Approached from the back, Woman with Headdress (2015) appears as a burnt-umber ziggurat of cascading curls that are cleaved by a central furrow, as if parted with an axe. The stability of this blank triangle is belied by the front: from the hair cave emerges a sharply featured face with cleanly scoopedout eye sockets and a gaping mouth that is screaming, retching or awaiting oral penetration.
In these sculptures, abstractions of facial details signify both emotions and art historical styles, with Peters adroitly navigating between the two. The way the wavering ellipsoid mouths of the two female heads suggest wailing, Greek tragedy masks and inflatable sex dolls is a mark of her subtle humor.
Peters is particularly deft in her portrayal of hair, which she uses as texture, pattern, support and framing device as well as to communicate cultural ideas of wildness and control. Scalloped hair patterns provide textural contrast in all the sculptures but to different effects. For example, the tight curls of the long beards of two Assyrianlike heads project control, wisdom and authority in concert with the erect forward thrust of the heads’ phallic forms. Details in Portrait of a Bearded Man (2014), such as incised brows, downturned mouth, sunken cheeks, curved neck and a gently cleft, buttockslike forehead suggest the character of loyal elder.
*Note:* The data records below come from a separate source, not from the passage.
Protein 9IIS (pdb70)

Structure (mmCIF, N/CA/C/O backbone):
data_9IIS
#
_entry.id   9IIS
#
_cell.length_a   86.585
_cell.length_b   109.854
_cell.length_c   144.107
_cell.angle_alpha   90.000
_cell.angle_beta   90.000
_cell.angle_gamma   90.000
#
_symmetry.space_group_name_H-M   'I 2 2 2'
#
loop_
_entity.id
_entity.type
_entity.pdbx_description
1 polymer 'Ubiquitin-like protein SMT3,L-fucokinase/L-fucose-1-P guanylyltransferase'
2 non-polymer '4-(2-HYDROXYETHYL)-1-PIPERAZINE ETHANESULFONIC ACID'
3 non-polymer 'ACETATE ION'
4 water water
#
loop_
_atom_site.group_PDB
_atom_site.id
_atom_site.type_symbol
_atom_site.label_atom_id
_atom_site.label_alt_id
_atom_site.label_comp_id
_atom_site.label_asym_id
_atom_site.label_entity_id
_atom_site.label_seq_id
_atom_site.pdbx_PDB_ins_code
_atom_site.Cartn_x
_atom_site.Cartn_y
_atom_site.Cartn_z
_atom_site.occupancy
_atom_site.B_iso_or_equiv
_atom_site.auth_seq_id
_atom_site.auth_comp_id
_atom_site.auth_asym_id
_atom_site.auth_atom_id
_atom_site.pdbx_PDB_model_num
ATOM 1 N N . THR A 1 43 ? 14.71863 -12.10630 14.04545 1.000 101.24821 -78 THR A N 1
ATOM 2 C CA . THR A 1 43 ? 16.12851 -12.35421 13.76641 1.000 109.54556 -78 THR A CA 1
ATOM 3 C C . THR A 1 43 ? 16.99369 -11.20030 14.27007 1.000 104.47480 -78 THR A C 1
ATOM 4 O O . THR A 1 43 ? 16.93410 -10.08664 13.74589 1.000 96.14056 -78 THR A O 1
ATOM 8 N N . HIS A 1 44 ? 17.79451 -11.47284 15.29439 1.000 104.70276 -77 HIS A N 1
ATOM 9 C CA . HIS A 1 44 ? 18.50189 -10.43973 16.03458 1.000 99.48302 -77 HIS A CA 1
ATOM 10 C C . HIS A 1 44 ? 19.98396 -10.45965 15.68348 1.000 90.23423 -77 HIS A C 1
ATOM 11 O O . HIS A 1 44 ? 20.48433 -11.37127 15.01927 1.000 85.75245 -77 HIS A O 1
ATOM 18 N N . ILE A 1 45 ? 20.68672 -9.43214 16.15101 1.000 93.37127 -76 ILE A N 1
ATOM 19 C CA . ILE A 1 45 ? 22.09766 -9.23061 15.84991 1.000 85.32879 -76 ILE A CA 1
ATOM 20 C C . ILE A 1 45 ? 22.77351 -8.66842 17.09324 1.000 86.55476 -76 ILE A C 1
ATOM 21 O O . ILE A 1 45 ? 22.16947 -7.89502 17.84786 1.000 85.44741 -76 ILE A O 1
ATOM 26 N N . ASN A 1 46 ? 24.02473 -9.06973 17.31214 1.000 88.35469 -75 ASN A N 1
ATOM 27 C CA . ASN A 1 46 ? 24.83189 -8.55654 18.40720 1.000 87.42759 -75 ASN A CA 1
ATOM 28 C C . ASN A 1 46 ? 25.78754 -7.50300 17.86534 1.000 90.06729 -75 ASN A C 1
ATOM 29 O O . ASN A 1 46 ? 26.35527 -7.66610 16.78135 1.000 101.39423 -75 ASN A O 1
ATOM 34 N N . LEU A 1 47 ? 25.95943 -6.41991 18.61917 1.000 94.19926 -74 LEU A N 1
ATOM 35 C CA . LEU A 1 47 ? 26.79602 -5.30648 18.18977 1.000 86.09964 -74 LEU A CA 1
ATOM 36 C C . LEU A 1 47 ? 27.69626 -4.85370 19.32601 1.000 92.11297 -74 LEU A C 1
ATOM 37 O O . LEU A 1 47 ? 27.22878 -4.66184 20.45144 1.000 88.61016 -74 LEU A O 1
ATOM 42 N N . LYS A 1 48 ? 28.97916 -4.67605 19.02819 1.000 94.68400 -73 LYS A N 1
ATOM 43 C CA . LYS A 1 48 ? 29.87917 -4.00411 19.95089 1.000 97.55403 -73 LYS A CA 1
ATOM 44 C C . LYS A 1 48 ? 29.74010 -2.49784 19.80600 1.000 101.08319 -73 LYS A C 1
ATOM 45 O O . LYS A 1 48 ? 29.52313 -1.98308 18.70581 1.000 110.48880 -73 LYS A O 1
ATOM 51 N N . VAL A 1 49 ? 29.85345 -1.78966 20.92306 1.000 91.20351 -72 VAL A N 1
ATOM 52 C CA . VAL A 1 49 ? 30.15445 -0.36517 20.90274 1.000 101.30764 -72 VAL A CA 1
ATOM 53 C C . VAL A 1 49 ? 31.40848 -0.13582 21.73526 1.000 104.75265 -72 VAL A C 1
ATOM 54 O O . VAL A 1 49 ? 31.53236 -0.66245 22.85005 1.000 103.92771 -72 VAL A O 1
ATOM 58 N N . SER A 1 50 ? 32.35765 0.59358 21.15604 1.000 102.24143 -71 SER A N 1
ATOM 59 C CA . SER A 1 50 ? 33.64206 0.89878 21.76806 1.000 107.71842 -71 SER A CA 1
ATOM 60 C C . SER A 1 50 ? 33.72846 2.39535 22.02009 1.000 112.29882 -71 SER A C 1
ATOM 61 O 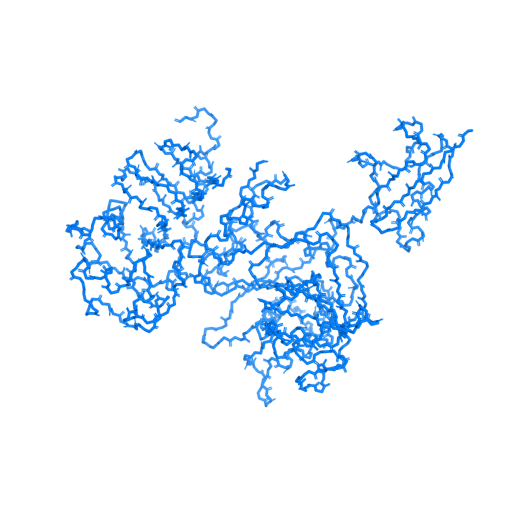O . SER A 1 50 ? 33.41431 3.19618 21.13270 1.000 115.07146 -71 SER A O 1
ATOM 64 N N . ASP A 1 51 ? 34.14581 2.76726 23.22632 1.000 116.05392 -70 ASP A N 1
ATOM 65 C CA . ASP A 1 51 ? 34.47827 4.15128 23.53013 1.000 113.18989 -70 ASP A CA 1
ATOM 66 C C . ASP A 1 51 ? 35.95500 4.45754 23.32848 1.000 111.14448 -70 ASP A C 1
ATOM 67 O O . ASP A 1 51 ? 36.34713 5.62736 23.40127 1.000 112.40808 -70 ASP A O 1
ATOM 72 N N . GLY A 1 52 ? 36.77427 3.43972 23.08339 1.000 105.51458 -69 GLY A N 1
ATOM 73 C CA . GLY A 1 52 ? 38.20135 3.62144 22.92671 1.000 109.06779 -69 GLY A CA 1
ATOM 74 C C . GLY A 1 52 ? 38.96431 2.64491 23.79379 1.000 117.58105 -69 GLY A C 1
ATOM 75 O O . GLY A 1 52 ? 40.07576 2.22779 23.45463 1.000 108.06375 -69 GLY A O 1
ATOM 76 N N . SER A 1 53 ? 38.36809 2.27408 24.92645 1.000 126.37371 -68 SER A N 1
ATOM 77 C CA . SER A 1 53 ? 38.98338 1.35271 25.87219 1.000 134.19435 -68 SER A CA 1
ATOM 78 C C . SER A 1 53 ? 38.29887 -0.00842 25.87665 1.000 130.53609 -68 SER A C 1
ATOM 79 O O . SER A 1 53 ? 38.92831 -1.01890 25.55065 1.000 137.67939 -68 SER A O 1
ATOM 82 N N . SER A 1 54 ? 37.02048 -0.06202 26.23840 1.000 116.82664 -67 SER A N 1
ATOM 83 C CA . SER A 1 54 ? 36.27769 -1.30878 26.33002 1.000 108.38615 -67 SER A CA 1
ATOM 84 C C . SER A 1 54 ? 35.22121 -1.39028 25.23547 1.000 98.92206 -67 SER A C 1
ATOM 85 O O . SER A 1 54 ? 34.83217 -0.38485 24.63510 1.000 96.11550 -67 SER A O 1
ATOM 88 N N . GLU A 1 55 ? 34.76306 -2.61446 24.98389 1.000 86.81568 -66 GLU A N 1
ATOM 89 C CA . GLU A 1 55 ? 33.71108 -2.89509 24.01646 1.000 93.46568 -66 GLU A CA 1
ATOM 90 C C . GLU A 1 55 ? 32.56025 -3.57451 24.74353 1.000 96.53462 -66 GLU A C 1
ATOM 91 O O . GLU A 1 55 ? 32.78026 -4.52166 25.50563 1.000 100.53226 -66 GLU A O 1
ATOM 97 N N . ILE A 1 56 ? 31.33833 -3.09979 24.50902 1.000 97.41098 -65 ILE A N 1
ATOM 98 C CA . ILE A 1 56 ? 30.15984 -3.63261 25.18709 1.000 86.74696 -65 ILE A CA 1
ATOM 99 C C . ILE A 1 56 ? 29.12294 -4.06663 24.15601 1.000 89.67694 -65 ILE A C 1
ATOM 100 O O . ILE A 1 56 ? 28.88370 -3.36641 23.16557 1.000 88.98967 -65 ILE A O 1
ATOM 105 N N . PHE A 1 57 ? 28.52117 -5.23555 24.38964 1.000 84.48422 -64 PHE A N 1
ATOM 106 C CA . PHE A 1 57 ? 27.65855 -5.91433 23.43029 1.000 92.21387 -64 PHE A CA 1
ATOM 107 C C . PHE A 1 57 ? 26.18891 -5.60051 23.68503 1.000 98.84786 -64 PHE A C 1
ATOM 108 O O . PHE A 1 57 ? 25.73299 -5.58091 24.83272 1.000 99.28581 -64 PHE A O 1
ATOM 116 N N . PHE A 1 58 ? 25.45400 -5.36136 22.60077 1.000 90.37099 -63 PHE A N 1
ATOM 117 C CA . PHE A 1 58 ? 24.00791 -5.17944 22.62456 1.000 90.12637 -63 PHE A CA 1
ATOM 118 C C . PHE A 1 58 ? 23.36360 -6.16440 21.66027 1.000 88.99011 -63 PHE A C 1
ATOM 119 O O . PHE A 1 58 ? 23.76535 -6.24497 20.49521 1.000 81.81130 -63 PHE A O 1
ATOM 127 N N . LYS A 1 59 ? 22.37386 -6.91098 22.14222 1.000 93.09167 -62 LYS A N 1
ATOM 128 C CA . LYS A 1 59 ? 21.48431 -7.66913 21.27171 1.000 97.84132 -62 LYS A CA 1
ATOM 129 C C . LYS A 1 59 ? 20.33448 -6.76356 20.84955 1.000 99.58628 -62 LYS A C 1
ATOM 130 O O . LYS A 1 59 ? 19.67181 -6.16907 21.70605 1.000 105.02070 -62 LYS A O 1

A more severe, authoritative leader is portrayed in Portrait of a Bearded Man with Triangular Base (2015), which features prominent cheeks, distended eyes, ventriloquist dummylike lips, sharp nose, glossy bald pate and a stylized geometric substitute for a neck. In light of Peters’s previous work invoking cults and extremist figures, we could easily view these two works as depictions of outsiders.
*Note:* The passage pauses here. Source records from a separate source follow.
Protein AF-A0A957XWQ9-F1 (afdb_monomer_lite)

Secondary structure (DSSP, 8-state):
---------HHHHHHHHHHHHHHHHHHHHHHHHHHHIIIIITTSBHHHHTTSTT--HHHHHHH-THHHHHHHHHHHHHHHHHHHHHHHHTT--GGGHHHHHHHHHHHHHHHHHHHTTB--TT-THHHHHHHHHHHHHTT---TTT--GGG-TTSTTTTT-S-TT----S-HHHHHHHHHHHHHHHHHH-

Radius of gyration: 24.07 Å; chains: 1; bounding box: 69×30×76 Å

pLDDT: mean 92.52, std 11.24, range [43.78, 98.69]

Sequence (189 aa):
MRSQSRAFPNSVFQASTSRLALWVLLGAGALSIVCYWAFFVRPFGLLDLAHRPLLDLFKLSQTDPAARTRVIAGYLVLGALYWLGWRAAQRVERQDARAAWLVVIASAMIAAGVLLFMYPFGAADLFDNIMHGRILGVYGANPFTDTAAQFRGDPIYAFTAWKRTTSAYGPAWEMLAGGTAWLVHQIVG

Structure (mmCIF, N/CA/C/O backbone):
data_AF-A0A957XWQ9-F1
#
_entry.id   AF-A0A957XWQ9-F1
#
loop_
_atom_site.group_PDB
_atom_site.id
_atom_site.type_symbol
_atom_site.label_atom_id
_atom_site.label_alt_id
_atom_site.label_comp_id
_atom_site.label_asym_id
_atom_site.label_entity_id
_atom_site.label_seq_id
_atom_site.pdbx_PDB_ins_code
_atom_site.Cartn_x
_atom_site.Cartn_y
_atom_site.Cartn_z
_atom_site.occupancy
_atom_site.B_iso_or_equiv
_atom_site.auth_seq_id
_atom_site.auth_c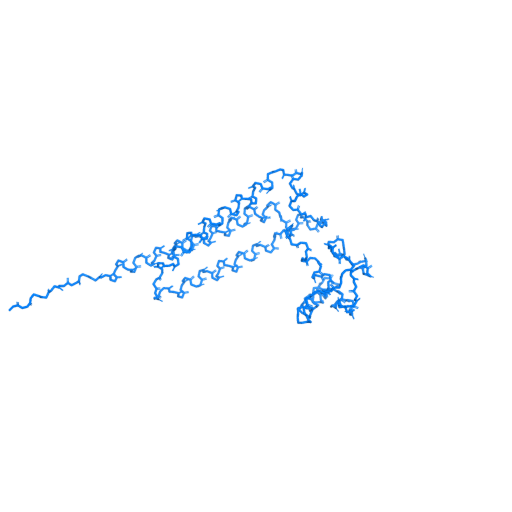omp_id
_atom_site.auth_asym_id
_atom_site.auth_atom_id
_atom_site.pdbx_PDB_model_num
ATOM 1 N N . MET A 1 1 ? -46.807 -10.553 50.961 1.00 46.06 1 MET A N 1
ATOM 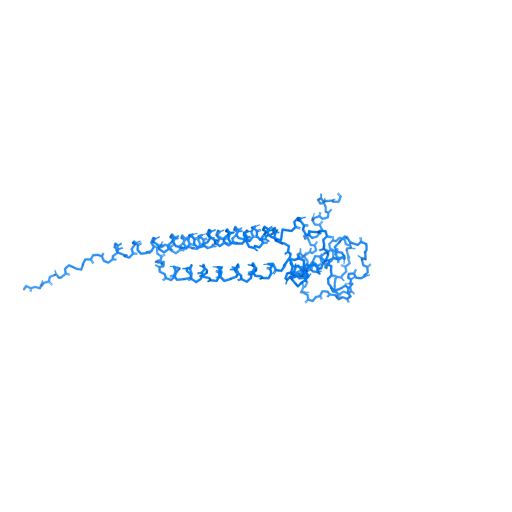2 C CA . MET A 1 1 ? -46.068 -9.380 50.443 1.00 46.06 1 MET A CA 1
ATOM 3 C C . MET A 1 1 ? -44.795 -9.860 49.748 1.00 46.06 1 MET A C 1
ATOM 5 O O . MET A 1 1 ? -43.836 -10.193 50.426 1.00 46.06 1 MET A O 1
ATOM 9 N N . ARG A 1 2 ? -44.802 -9.991 48.412 1.00 43.78 2 ARG A N 1
ATOM 10 C CA . ARG A 1 2 ? -43.590 -10.260 47.617 1.00 43.78 2 ARG A CA 1
ATOM 11 C C . ARG A 1 2 ? -43.001 -8.915 47.201 1.00 43.78 2 ARG A C 1
ATOM 13 O O . ARG A 1 2 ? -43.626 -8.181 46.443 1.00 43.78 2 ARG A O 1
ATOM 20 N N . SER A 1 3 ? -41.838 -8.598 47.759 1.00 50.34 3 SER A N 1
ATOM 21 C CA . SER A 1 3 ? -41.017 -7.443 47.404 1.00 50.34 3 SER A CA 1
ATOM 22 C C . SER A 1 3 ? -40.671 -7.495 45.911 1.00 50.34 3 SER A C 1
ATOM 24 O O . SER A 1 3 ? -39.989 -8.415 45.464 1.00 50.34 3 SER A O 1
ATOM 26 N N . GLN A 1 4 ? -41.176 -6.536 45.131 1.00 49.97 4 GLN A N 1
ATOM 27 C CA . GLN A 1 4 ? -40.688 -6.270 43.781 1.00 49.97 4 GLN A CA 1
ATOM 28 C C . GLN A 1 4 ? -39.400 -5.449 43.900 1.00 49.97 4 GLN A C 1
ATOM 30 O O . GLN A 1 4 ? -39.441 -4.228 44.052 1.00 49.97 4 GLN A O 1
ATOM 35 N N . SER A 1 5 ? -38.247 -6.111 43.830 1.00 50.88 5 SER A N 1
ATOM 36 C CA . SER A 1 5 ? -36.972 -5.431 43.611 1.00 50.88 5 SER A CA 1
ATOM 37 C C . SER A 1 5 ? -36.968 -4.857 42.191 1.00 50.88 5 SER A C 1
ATOM 39 O O . SER A 1 5 ? -36.780 -5.589 41.217 1.00 50.88 5 SER A O 1
ATOM 41 N N . ARG A 1 6 ? -37.213 -3.550 42.057 1.00 54.44 6 ARG A N 1
ATOM 42 C CA . ARG A 1 6 ? -37.008 -2.813 40.804 1.00 54.44 6 ARG A CA 1
ATOM 43 C C . ARG A 1 6 ? -35.522 -2.870 40.450 1.00 54.44 6 ARG A C 1
ATOM 45 O O . ARG A 1 6 ? -34.718 -2.155 41.041 1.00 54.44 6 ARG A O 1
ATOM 52 N N . ALA A 1 7 ? -35.160 -3.731 39.504 1.00 58.50 7 ALA A N 1
ATOM 53 C CA . ALA A 1 7 ? -33.863 -3.663 38.851 1.00 58.50 7 ALA A CA 1
ATOM 54 C C . ALA A 1 7 ? -33.767 -2.306 38.135 1.00 58.50 7 ALA A C 1
ATOM 56 O O . ALA A 1 7 ? -34.579 -2.003 37.260 1.00 58.50 7 ALA A O 1
ATOM 57 N N . PHE A 1 8 ? -32.814 -1.468 38.541 1.00 59.78 8 PHE A N 1
ATOM 58 C CA . PHE A 1 8 ? -32.465 -0.266 37.788 1.00 59.78 8 PHE A CA 1
ATOM 59 C C . PHE A 1 8 ? -32.029 -0.672 36.367 1.00 59.78 8 PHE A C 1
ATOM 61 O O . PHE A 1 8 ? -31.379 -1.708 36.203 1.00 59.78 8 PHE A O 1
ATOM 68 N N . PRO A 1 9 ? -32.391 0.088 35.321 1.00 54.88 9 PRO A N 1
ATOM 69 C CA . PRO A 1 9 ? -32.168 -0.343 33.949 1.00 54.88 9 PRO A CA 1
ATOM 70 C C . PRO A 1 9 ? -30.676 -0.278 33.593 1.00 54.88 9 PRO A C 1
ATOM 72 O O . PRO A 1 9 ? -30.135 0.783 33.284 1.00 54.88 9 PRO A O 1
ATOM 75 N N . ASN A 1 10 ? -30.022 -1.445 33.577 1.00 62.34 10 ASN A N 1
ATOM 76 C CA . ASN A 1 10 ? -28.653 -1.648 33.079 1.00 62.34 10 ASN A CA 1
ATOM 77 C C . ASN A 1 10 ? -28.434 -1.120 31.646 1.00 62.34 10 ASN A C 1
ATOM 79 O O . ASN A 1 10 ? -27.294 -0.896 31.249 1.00 62.34 10 ASN A O 1
ATOM 83 N N . SER A 1 11 ? -29.507 -0.884 30.887 1.00 62.12 11 SER A N 1
ATOM 84 C CA . SER A 1 11 ? -29.469 -0.446 29.490 1.00 62.12 11 SER A CA 1
ATOM 85 C C . SER A 1 11 ? -28.852 0.941 29.279 1.00 62.12 11 SER A C 1
ATOM 87 O O . SER A 1 11 ? -28.227 1.169 28.248 1.00 62.12 11 SER A O 1
ATOM 89 N N . VAL A 1 12 ? -28.976 1.870 30.237 1.00 67.19 12 VAL A N 1
ATOM 90 C CA . VAL A 1 12 ? -28.429 3.235 30.084 1.00 67.19 12 VAL A CA 1
ATOM 91 C C . VAL A 1 12 ? -26.901 3.246 30.225 1.00 67.19 12 VAL A C 1
ATOM 93 O O . VAL A 1 12 ? -26.213 3.886 29.431 1.00 67.19 12 VAL A O 1
ATOM 96 N N . PHE A 1 13 ? -26.362 2.499 31.195 1.00 65.06 13 PHE A N 1
ATOM 97 C CA . PHE A 1 13 ? -24.912 2.337 31.389 1.00 65.06 13 PHE A CA 1
ATOM 98 C C . PHE A 1 13 ? -24.255 1.528 30.259 1.00 65.06 13 PHE A C 1
ATOM 100 O O . PHE A 1 13 ? -23.121 1.793 29.861 1.00 65.06 13 PHE A O 1
ATOM 107 N N . GLN A 1 14 ? -24.988 0.558 29.721 1.00 67.62 14 GLN A N 1
ATOM 108 C CA . GLN A 1 14 ? -24.606 -0.243 28.560 1.00 67.62 14 GLN A CA 1
ATOM 109 C C . GLN A 1 14 ? -24.480 0.620 27.291 1.00 67.62 14 GLN A C 1
ATOM 111 O O . GLN A 1 14 ? -23.407 0.711 26.686 1.00 67.62 14 GLN A O 1
ATOM 116 N N . ALA A 1 15 ? -25.511 1.417 26.993 1.00 69.25 15 ALA A N 1
ATOM 117 C CA . ALA A 1 15 ? -25.511 2.321 25.845 1.00 69.25 15 ALA A CA 1
ATOM 118 C C . ALA A 1 15 ? -24.412 3.404 25.904 1.00 69.25 15 ALA A C 1
ATOM 120 O O . ALA A 1 15 ? -23.830 3.749 24.873 1.00 69.25 15 ALA A O 1
ATOM 121 N N . SER A 1 16 ? -24.092 3.952 27.084 1.00 78.94 16 SER A N 1
ATOM 122 C CA . SER A 1 16 ? -23.015 4.949 27.220 1.00 78.94 16 SER A CA 1
ATOM 123 C C . SER A 1 16 ? -21.623 4.344 26.995 1.00 78.94 16 SER A C 1
ATOM 125 O O . SER A 1 16 ? -20.767 4.979 26.375 1.00 78.94 16 SER A O 1
ATOM 127 N N . THR A 1 17 ? -21.421 3.095 27.421 1.00 86.69 17 THR A N 1
ATOM 128 C CA . THR A 1 17 ? -20.167 2.350 27.237 1.00 86.69 17 THR A CA 1
ATOM 129 C C . THR A 1 17 ? -19.927 2.009 25.765 1.00 86.69 17 THR A C 1
ATOM 131 O O . THR A 1 17 ? -18.822 2.222 25.260 1.00 86.69 17 THR A O 1
ATOM 134 N N . SER A 1 18 ? -20.964 1.556 25.052 1.00 89.62 18 SER A N 1
ATOM 135 C CA . SER A 1 18 ? -20.885 1.243 23.617 1.00 89.62 18 SER A CA 1
ATOM 136 C C . SER A 1 18 ? -20.579 2.488 22.770 1.00 89.62 18 SER A C 1
ATOM 138 O O . SER A 1 18 ? -19.695 2.473 21.911 1.00 89.62 18 SER A O 1
ATOM 140 N N . ARG A 1 19 ? -21.216 3.628 23.074 1.00 92.50 19 ARG A N 1
ATOM 141 C CA . ARG A 1 19 ? -20.929 4.907 22.398 1.00 92.50 19 ARG A CA 1
ATOM 142 C C . ARG A 1 19 ? -19.493 5.373 22.612 1.00 92.50 19 ARG A C 1
ATOM 144 O O . ARG A 1 19 ? -18.848 5.803 21.660 1.00 92.50 19 ARG A O 1
ATOM 151 N N . LEU A 1 20 ? -18.976 5.280 23.838 1.00 95.44 20 LEU A N 1
ATOM 152 C CA . LEU A 1 20 ? -17.574 5.595 24.113 1.00 95.44 20 LEU A CA 1
ATOM 153 C C . LEU A 1 20 ? -16.636 4.681 23.311 1.00 95.44 20 LEU A C 1
ATOM 155 O O . LEU A 1 20 ? -15.661 5.159 22.737 1.00 95.44 20 LEU A O 1
ATOM 159 N N . ALA A 1 21 ? -16.948 3.386 23.225 1.00 96.31 21 ALA A N 1
ATOM 160 C CA . ALA A 1 21 ? -16.176 2.437 22.432 1.00 96.31 21 ALA A CA 1
ATOM 161 C C . ALA A 1 21 ? -16.146 2.806 20.937 1.00 96.31 21 ALA A C 1
ATOM 163 O O . ALA A 1 21 ? -15.078 2.767 20.329 1.00 96.31 21 ALA A O 1
ATOM 164 N N . LEU A 1 22 ? -17.270 3.244 20.359 1.00 96.94 22 LEU A N 1
ATOM 165 C CA . LEU A 1 22 ? -17.308 3.745 18.980 1.00 96.94 22 LEU A CA 1
ATOM 166 C C . LEU A 1 22 ? -16.409 4.971 18.775 1.00 96.94 22 LEU A C 1
ATOM 168 O O . LEU A 1 22 ? -15.681 5.031 17.785 1.00 96.94 22 LEU A O 1
ATOM 172 N N . TRP A 1 23 ? -16.411 5.927 19.708 1.00 97.69 23 TRP A N 1
ATOM 173 C CA . TRP A 1 23 ? -15.533 7.099 19.625 1.00 97.69 23 TRP A CA 1
ATOM 174 C C . TRP A 1 23 ? -14.055 6.733 19.732 1.00 97.69 23 TRP A C 1
ATOM 176 O O . TRP A 1 23 ? -13.239 7.275 18.988 1.00 97.69 23 TRP A O 1
ATOM 186 N N . VAL A 1 24 ? -13.703 5.788 20.608 1.00 97.94 24 VAL A N 1
ATOM 187 C CA . VAL A 1 24 ? -12.328 5.277 20.705 1.00 97.94 24 VAL A CA 1
ATOM 188 C C . VAL A 1 24 ? -11.924 4.569 19.412 1.00 97.94 24 VAL A C 1
ATOM 190 O O . VAL A 1 24 ? -10.815 4.781 18.932 1.00 97.94 24 VAL A O 1
ATOM 193 N N . LEU A 1 25 ? -12.818 3.775 18.818 1.00 97.81 25 LEU A N 1
ATOM 194 C CA . LEU A 1 25 ? -12.569 3.090 17.551 1.00 97.81 25 LEU A CA 1
ATOM 195 C C . LEU A 1 25 ? -12.349 4.087 16.403 1.00 97.81 25 LEU A C 1
ATOM 197 O O . LEU A 1 25 ? -11.385 3.955 15.651 1.00 97.81 25 LEU A O 1
ATOM 201 N N . LEU A 1 26 ? -13.199 5.114 16.308 1.00 98.38 26 LEU A N 1
ATOM 202 C CA . LEU A 1 26 ? -13.067 6.187 15.322 1.00 98.38 26 LEU A CA 1
ATOM 203 C C . LEU A 1 26 ? -11.764 6.970 15.518 1.00 98.38 26 LEU A C 1
ATOM 205 O O . LEU A 1 26 ? -11.036 7.203 14.556 1.00 98.38 26 LEU A O 1
ATOM 209 N N . GLY A 1 27 ? -11.449 7.339 16.761 1.00 98.44 27 GLY A N 1
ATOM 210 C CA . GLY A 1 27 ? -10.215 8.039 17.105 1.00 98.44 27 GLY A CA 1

Why do Peters’s heads feel so powerful? It’s difficult to look at the overt references to Assyrian sculpture and not be reminded of ISIS’s recent destruction of artifacts, to say nothing of the group’s predilection for decapitation. But Peters’s work is disturbing precisely because of the seamless way these references are intertwined with all the others. The implacability of male authority, the moralizing ferocity of female subjugation and the vulnerability of childhood are woven together to present an undercurrent of violence and horror, which becomes manifest upon reflection, but is obscured by Peters’s absurdist humor and sly feminism.